▶ [Exercise details]
Only lines containing the string "Protein" belong in the answer; copy all of them from the entries.

▶ [Extracted records]
•••
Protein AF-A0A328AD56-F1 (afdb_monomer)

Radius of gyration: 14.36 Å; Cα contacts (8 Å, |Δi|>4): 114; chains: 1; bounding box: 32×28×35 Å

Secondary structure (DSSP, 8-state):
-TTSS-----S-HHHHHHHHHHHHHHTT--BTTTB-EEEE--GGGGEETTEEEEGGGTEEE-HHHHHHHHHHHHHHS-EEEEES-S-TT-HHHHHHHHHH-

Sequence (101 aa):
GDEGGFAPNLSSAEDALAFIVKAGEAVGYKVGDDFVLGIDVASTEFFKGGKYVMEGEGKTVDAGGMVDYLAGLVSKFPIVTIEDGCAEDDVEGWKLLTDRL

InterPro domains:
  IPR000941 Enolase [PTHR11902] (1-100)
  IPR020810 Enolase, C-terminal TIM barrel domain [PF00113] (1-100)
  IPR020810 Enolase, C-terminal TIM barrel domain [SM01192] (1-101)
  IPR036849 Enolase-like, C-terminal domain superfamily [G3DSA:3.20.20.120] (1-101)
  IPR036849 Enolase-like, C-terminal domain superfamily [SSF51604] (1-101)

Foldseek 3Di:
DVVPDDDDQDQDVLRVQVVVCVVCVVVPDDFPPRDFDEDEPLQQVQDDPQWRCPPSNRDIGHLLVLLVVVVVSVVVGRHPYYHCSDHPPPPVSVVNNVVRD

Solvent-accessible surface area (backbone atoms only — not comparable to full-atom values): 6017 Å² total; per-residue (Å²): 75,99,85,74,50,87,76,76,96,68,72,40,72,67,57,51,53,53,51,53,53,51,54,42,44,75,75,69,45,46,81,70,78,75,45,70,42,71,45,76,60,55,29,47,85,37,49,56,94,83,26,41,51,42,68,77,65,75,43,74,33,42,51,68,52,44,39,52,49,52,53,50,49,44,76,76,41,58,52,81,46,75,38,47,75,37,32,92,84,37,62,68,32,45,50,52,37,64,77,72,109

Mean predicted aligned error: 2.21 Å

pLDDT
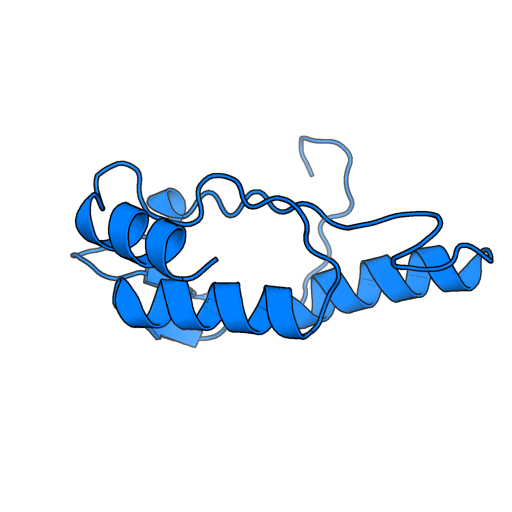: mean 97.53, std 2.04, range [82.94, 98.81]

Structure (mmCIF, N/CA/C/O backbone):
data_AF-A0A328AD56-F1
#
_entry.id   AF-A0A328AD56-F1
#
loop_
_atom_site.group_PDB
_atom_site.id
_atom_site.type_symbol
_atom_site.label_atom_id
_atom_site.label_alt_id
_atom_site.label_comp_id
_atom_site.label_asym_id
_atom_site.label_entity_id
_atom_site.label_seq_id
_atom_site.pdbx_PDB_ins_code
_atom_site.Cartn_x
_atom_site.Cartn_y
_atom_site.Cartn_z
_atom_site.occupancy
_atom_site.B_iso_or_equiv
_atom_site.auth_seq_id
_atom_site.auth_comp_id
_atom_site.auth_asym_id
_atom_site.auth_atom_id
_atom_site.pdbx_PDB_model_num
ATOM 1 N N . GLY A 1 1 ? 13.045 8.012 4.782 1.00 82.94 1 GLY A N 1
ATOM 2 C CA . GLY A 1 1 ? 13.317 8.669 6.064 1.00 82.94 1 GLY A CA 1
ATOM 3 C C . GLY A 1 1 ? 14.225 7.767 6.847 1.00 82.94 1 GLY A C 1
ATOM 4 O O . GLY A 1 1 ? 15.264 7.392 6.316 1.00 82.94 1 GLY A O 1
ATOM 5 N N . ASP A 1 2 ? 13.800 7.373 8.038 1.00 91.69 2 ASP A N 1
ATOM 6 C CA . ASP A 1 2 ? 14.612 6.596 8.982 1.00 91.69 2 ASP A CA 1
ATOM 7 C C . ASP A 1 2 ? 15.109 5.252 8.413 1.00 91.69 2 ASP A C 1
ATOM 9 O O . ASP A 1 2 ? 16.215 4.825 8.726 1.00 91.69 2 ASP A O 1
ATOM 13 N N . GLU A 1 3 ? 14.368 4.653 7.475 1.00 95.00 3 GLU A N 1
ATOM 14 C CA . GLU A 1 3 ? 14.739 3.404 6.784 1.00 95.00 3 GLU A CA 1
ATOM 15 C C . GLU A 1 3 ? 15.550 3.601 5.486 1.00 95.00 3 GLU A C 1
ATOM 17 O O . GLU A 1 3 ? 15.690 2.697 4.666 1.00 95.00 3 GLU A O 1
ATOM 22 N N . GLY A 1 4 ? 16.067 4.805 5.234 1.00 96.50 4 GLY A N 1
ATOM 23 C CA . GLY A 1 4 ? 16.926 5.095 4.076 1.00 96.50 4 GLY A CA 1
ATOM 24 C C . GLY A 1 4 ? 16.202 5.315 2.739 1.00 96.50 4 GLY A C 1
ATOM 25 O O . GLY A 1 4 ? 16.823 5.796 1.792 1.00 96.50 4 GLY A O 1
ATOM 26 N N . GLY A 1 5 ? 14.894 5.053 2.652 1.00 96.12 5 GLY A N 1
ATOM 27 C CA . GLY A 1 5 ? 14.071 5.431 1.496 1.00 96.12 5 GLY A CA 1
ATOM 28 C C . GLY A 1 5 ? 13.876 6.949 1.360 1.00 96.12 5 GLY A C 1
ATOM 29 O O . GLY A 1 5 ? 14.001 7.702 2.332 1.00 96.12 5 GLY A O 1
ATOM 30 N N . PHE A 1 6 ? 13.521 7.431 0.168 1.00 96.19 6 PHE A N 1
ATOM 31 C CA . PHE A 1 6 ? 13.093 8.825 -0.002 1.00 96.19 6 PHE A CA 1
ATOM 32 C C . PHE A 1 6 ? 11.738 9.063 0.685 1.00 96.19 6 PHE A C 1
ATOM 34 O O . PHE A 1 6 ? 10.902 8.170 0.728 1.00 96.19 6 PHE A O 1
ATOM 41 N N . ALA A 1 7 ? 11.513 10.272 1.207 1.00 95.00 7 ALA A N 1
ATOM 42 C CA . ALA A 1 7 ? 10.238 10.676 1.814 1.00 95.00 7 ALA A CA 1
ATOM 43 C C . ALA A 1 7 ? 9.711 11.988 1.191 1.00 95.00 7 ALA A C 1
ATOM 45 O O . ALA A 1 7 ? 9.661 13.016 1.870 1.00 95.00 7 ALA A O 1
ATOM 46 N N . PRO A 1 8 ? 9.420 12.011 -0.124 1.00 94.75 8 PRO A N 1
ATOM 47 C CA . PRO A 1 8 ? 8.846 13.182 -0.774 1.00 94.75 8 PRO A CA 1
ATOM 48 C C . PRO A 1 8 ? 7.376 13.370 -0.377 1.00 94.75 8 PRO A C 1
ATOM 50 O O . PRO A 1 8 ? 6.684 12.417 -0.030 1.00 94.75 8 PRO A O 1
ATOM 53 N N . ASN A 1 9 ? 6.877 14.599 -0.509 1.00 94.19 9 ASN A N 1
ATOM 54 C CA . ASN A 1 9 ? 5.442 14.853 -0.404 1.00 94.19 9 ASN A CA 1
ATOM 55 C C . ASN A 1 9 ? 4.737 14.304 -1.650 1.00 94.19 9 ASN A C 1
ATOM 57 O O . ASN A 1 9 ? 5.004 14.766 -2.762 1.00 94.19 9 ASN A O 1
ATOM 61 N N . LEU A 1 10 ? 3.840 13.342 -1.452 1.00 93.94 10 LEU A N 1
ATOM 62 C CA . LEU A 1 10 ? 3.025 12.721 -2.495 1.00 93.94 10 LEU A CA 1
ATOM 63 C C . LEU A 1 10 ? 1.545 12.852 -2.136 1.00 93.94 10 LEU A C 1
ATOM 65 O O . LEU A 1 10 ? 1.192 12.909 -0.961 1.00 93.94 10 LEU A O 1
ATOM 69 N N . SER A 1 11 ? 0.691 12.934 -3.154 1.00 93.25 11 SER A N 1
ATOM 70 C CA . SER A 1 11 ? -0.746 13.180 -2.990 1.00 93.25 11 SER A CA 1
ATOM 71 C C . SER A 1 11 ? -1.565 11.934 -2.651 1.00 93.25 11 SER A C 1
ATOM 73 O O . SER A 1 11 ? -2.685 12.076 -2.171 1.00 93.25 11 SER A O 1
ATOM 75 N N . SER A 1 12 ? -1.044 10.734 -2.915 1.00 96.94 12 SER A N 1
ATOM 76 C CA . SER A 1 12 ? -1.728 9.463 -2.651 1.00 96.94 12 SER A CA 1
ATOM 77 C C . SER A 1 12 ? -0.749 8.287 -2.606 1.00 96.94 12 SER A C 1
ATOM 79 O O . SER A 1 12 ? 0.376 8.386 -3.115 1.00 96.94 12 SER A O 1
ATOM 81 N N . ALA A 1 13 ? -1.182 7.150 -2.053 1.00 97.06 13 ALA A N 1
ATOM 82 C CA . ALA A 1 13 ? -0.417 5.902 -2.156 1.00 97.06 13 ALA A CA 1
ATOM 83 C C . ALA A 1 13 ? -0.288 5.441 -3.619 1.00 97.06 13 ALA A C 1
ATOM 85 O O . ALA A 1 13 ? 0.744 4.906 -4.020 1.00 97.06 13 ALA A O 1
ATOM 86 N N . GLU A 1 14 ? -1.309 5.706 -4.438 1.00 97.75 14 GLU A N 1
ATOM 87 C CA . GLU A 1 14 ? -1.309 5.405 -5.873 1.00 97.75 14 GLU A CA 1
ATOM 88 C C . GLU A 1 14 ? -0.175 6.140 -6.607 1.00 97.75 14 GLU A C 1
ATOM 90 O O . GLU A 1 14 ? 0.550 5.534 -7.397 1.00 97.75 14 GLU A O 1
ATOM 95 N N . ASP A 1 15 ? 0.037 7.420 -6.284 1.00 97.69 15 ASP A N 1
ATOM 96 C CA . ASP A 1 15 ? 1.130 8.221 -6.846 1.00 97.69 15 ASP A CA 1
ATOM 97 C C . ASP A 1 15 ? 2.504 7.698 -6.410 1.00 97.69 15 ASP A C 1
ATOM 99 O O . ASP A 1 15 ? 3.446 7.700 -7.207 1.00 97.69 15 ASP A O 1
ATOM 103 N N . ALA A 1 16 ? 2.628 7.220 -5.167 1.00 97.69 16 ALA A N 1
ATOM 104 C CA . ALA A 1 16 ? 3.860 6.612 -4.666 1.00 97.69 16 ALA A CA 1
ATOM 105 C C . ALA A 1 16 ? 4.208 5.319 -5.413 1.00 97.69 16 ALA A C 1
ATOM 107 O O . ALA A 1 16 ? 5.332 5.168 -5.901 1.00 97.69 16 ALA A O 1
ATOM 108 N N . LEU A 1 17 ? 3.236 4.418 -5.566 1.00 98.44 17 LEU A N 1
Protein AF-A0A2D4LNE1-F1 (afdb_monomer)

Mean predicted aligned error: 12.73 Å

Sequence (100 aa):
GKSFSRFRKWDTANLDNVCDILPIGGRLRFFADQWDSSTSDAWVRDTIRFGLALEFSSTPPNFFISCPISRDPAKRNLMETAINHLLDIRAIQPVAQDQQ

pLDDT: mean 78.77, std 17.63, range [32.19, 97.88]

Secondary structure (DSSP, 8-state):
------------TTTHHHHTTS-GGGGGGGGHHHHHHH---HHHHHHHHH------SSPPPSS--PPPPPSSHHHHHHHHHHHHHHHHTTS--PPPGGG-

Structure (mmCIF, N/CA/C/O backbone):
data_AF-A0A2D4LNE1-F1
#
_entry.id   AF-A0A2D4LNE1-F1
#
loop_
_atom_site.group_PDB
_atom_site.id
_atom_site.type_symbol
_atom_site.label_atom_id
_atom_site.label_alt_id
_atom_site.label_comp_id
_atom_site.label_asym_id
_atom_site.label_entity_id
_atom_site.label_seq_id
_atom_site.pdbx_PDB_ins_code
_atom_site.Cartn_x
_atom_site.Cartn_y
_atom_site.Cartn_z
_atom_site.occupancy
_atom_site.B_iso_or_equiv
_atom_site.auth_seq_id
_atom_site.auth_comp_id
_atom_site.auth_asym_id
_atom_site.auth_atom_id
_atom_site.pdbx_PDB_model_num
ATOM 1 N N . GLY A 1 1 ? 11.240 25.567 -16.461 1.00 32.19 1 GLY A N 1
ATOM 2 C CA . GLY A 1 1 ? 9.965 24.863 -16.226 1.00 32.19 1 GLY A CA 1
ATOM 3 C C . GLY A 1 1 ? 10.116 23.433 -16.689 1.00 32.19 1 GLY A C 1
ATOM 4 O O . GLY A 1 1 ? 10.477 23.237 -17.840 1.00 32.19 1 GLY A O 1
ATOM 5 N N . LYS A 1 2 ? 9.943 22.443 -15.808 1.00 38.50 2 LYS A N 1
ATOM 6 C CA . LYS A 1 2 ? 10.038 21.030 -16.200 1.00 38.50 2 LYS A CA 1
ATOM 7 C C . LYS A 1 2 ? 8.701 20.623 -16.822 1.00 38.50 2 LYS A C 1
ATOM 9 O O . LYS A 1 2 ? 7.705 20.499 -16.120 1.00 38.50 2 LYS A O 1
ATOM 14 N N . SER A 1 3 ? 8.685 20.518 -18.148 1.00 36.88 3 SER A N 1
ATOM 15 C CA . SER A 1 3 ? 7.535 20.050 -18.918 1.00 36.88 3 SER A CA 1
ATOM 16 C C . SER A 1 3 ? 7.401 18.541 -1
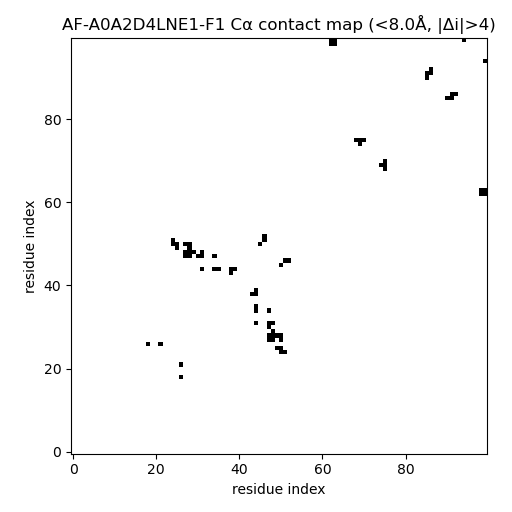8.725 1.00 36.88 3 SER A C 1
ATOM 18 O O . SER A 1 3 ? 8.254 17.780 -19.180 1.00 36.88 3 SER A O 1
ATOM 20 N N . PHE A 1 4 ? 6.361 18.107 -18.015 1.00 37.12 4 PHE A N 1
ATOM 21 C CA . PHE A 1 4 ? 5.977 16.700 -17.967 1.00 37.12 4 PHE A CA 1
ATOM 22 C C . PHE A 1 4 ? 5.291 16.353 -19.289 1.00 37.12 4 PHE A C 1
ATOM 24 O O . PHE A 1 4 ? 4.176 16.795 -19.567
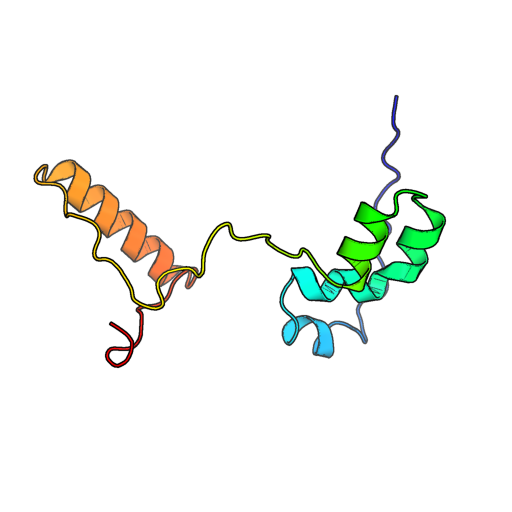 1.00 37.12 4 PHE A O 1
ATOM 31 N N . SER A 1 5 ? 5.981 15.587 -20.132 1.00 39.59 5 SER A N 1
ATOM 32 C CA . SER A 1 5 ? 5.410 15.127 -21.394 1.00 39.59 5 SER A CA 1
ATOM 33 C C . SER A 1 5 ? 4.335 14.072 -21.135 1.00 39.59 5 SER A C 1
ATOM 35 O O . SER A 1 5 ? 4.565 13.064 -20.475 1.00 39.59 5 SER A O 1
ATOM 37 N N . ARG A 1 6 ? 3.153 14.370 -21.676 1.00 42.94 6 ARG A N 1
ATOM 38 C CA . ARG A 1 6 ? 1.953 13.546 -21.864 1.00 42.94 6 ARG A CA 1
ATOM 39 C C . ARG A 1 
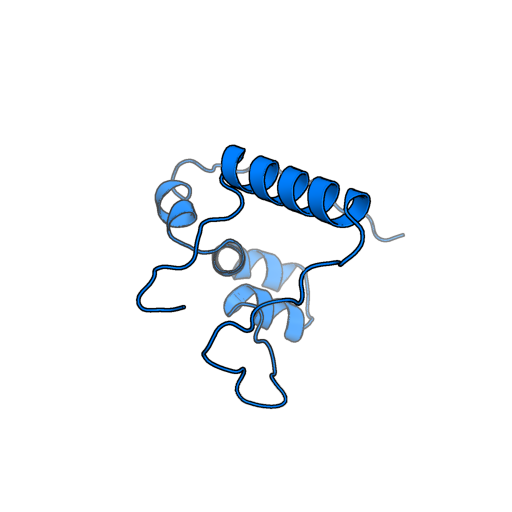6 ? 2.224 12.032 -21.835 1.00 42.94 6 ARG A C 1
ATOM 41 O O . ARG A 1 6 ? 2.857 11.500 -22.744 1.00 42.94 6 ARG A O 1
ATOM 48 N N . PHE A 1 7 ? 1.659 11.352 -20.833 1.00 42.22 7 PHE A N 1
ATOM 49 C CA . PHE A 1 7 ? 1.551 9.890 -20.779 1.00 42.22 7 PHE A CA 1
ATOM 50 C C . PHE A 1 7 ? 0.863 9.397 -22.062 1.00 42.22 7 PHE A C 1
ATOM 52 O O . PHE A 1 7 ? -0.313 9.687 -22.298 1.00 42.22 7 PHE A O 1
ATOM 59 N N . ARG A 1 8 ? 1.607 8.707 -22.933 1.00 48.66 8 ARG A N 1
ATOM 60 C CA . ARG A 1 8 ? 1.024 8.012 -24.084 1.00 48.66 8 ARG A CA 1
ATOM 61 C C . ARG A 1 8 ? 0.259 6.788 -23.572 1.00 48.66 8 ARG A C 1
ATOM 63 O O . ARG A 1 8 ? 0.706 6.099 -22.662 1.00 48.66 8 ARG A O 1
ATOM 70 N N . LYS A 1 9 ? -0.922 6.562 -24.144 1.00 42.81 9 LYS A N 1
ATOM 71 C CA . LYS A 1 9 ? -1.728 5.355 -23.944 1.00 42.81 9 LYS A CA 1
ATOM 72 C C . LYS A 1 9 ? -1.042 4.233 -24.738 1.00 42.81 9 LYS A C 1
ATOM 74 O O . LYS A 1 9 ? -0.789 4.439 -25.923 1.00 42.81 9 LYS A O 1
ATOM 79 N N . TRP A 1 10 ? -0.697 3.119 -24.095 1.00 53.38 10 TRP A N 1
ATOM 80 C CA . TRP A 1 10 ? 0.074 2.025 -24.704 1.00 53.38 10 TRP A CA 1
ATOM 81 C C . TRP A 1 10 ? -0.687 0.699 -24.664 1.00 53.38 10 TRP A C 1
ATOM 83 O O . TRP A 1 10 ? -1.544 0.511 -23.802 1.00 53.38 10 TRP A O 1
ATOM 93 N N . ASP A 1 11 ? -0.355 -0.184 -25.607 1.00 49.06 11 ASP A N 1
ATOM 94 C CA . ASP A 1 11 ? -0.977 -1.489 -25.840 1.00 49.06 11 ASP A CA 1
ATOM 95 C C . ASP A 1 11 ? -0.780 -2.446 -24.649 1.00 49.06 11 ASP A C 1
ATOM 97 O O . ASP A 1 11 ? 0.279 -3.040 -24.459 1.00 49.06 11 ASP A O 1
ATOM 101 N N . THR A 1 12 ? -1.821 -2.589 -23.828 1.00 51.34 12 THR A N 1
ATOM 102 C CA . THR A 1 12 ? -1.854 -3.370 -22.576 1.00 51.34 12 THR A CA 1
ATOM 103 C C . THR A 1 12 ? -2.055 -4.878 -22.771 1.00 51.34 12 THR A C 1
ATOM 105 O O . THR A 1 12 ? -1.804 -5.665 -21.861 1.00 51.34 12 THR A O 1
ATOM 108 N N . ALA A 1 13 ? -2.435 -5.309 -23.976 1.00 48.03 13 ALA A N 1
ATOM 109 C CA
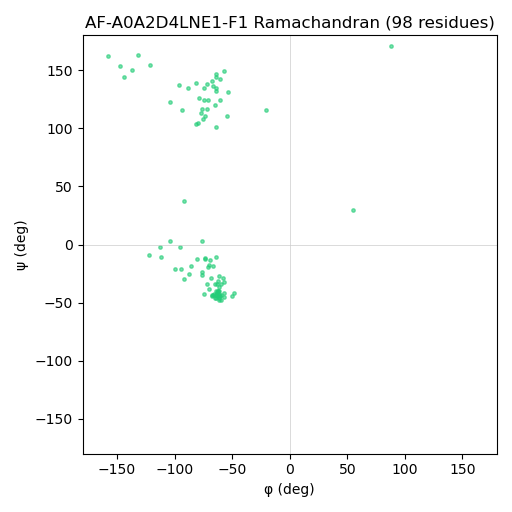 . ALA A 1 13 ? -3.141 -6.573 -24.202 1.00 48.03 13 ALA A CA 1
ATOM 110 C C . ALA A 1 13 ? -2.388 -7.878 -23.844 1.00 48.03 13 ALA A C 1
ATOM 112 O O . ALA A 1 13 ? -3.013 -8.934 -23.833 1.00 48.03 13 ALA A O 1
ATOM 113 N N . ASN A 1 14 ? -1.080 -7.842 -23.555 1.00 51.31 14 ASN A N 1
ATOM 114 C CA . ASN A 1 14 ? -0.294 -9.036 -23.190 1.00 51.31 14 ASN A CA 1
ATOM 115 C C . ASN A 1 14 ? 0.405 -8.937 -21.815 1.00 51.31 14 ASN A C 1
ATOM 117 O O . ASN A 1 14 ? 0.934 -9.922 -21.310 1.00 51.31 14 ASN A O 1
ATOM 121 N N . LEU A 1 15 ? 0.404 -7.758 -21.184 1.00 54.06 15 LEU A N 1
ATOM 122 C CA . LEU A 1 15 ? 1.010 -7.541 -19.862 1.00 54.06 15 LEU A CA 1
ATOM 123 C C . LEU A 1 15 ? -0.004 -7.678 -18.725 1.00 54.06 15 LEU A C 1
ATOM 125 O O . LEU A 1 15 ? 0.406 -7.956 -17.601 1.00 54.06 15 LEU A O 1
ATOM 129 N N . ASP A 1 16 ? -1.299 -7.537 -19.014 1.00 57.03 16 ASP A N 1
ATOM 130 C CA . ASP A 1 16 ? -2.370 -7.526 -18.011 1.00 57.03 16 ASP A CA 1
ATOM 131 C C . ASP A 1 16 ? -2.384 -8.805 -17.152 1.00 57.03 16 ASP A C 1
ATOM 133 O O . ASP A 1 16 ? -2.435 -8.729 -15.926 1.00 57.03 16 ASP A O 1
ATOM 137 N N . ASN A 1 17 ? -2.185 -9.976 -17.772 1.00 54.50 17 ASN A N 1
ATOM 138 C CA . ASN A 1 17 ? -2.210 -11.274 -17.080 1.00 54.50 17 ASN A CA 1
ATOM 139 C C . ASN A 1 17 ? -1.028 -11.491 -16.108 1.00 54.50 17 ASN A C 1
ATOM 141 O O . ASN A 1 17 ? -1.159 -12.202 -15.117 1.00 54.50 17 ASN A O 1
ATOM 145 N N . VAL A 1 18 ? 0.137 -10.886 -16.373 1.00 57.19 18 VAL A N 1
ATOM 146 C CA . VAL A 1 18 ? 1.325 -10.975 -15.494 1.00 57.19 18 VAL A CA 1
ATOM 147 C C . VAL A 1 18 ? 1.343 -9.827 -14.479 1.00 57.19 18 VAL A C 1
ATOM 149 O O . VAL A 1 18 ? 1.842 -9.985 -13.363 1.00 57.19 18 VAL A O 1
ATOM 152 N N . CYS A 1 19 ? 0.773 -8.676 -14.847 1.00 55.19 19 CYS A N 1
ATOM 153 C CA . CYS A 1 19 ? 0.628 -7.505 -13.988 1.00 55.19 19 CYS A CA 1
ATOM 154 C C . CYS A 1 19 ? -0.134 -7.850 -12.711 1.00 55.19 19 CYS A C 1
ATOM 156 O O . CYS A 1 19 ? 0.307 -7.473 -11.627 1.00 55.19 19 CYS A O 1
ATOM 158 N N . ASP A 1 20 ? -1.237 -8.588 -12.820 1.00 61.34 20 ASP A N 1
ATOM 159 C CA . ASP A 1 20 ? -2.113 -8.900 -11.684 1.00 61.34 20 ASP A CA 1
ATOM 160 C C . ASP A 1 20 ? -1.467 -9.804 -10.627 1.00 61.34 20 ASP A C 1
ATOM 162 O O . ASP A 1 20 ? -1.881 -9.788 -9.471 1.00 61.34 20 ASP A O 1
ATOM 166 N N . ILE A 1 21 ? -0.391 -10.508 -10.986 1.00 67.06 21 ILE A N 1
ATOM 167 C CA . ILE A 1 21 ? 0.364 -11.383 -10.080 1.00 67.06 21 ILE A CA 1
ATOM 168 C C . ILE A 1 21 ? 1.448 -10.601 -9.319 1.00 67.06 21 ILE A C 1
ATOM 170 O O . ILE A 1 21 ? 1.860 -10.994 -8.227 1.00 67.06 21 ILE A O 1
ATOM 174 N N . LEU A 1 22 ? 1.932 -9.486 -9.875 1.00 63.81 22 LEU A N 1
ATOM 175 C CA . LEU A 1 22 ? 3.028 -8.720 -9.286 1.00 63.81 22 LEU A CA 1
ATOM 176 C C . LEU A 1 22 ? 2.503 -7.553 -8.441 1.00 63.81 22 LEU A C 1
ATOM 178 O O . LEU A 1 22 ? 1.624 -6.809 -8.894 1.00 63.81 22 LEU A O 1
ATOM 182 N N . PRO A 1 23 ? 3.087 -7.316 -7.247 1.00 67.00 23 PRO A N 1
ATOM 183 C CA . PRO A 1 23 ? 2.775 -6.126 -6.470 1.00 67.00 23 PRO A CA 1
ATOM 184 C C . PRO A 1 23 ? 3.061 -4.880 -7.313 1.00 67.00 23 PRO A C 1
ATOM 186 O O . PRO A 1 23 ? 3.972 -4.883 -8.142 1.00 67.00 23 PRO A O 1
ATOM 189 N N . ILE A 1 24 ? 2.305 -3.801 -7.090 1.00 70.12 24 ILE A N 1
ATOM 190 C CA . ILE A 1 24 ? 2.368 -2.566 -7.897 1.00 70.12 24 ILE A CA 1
•••
▶ [Answer space]
Protein AF-A0A328AD56-F1 (afdb_monomer)
Protein AF-A0A2D4LNE1-F1 (afdb_monomer)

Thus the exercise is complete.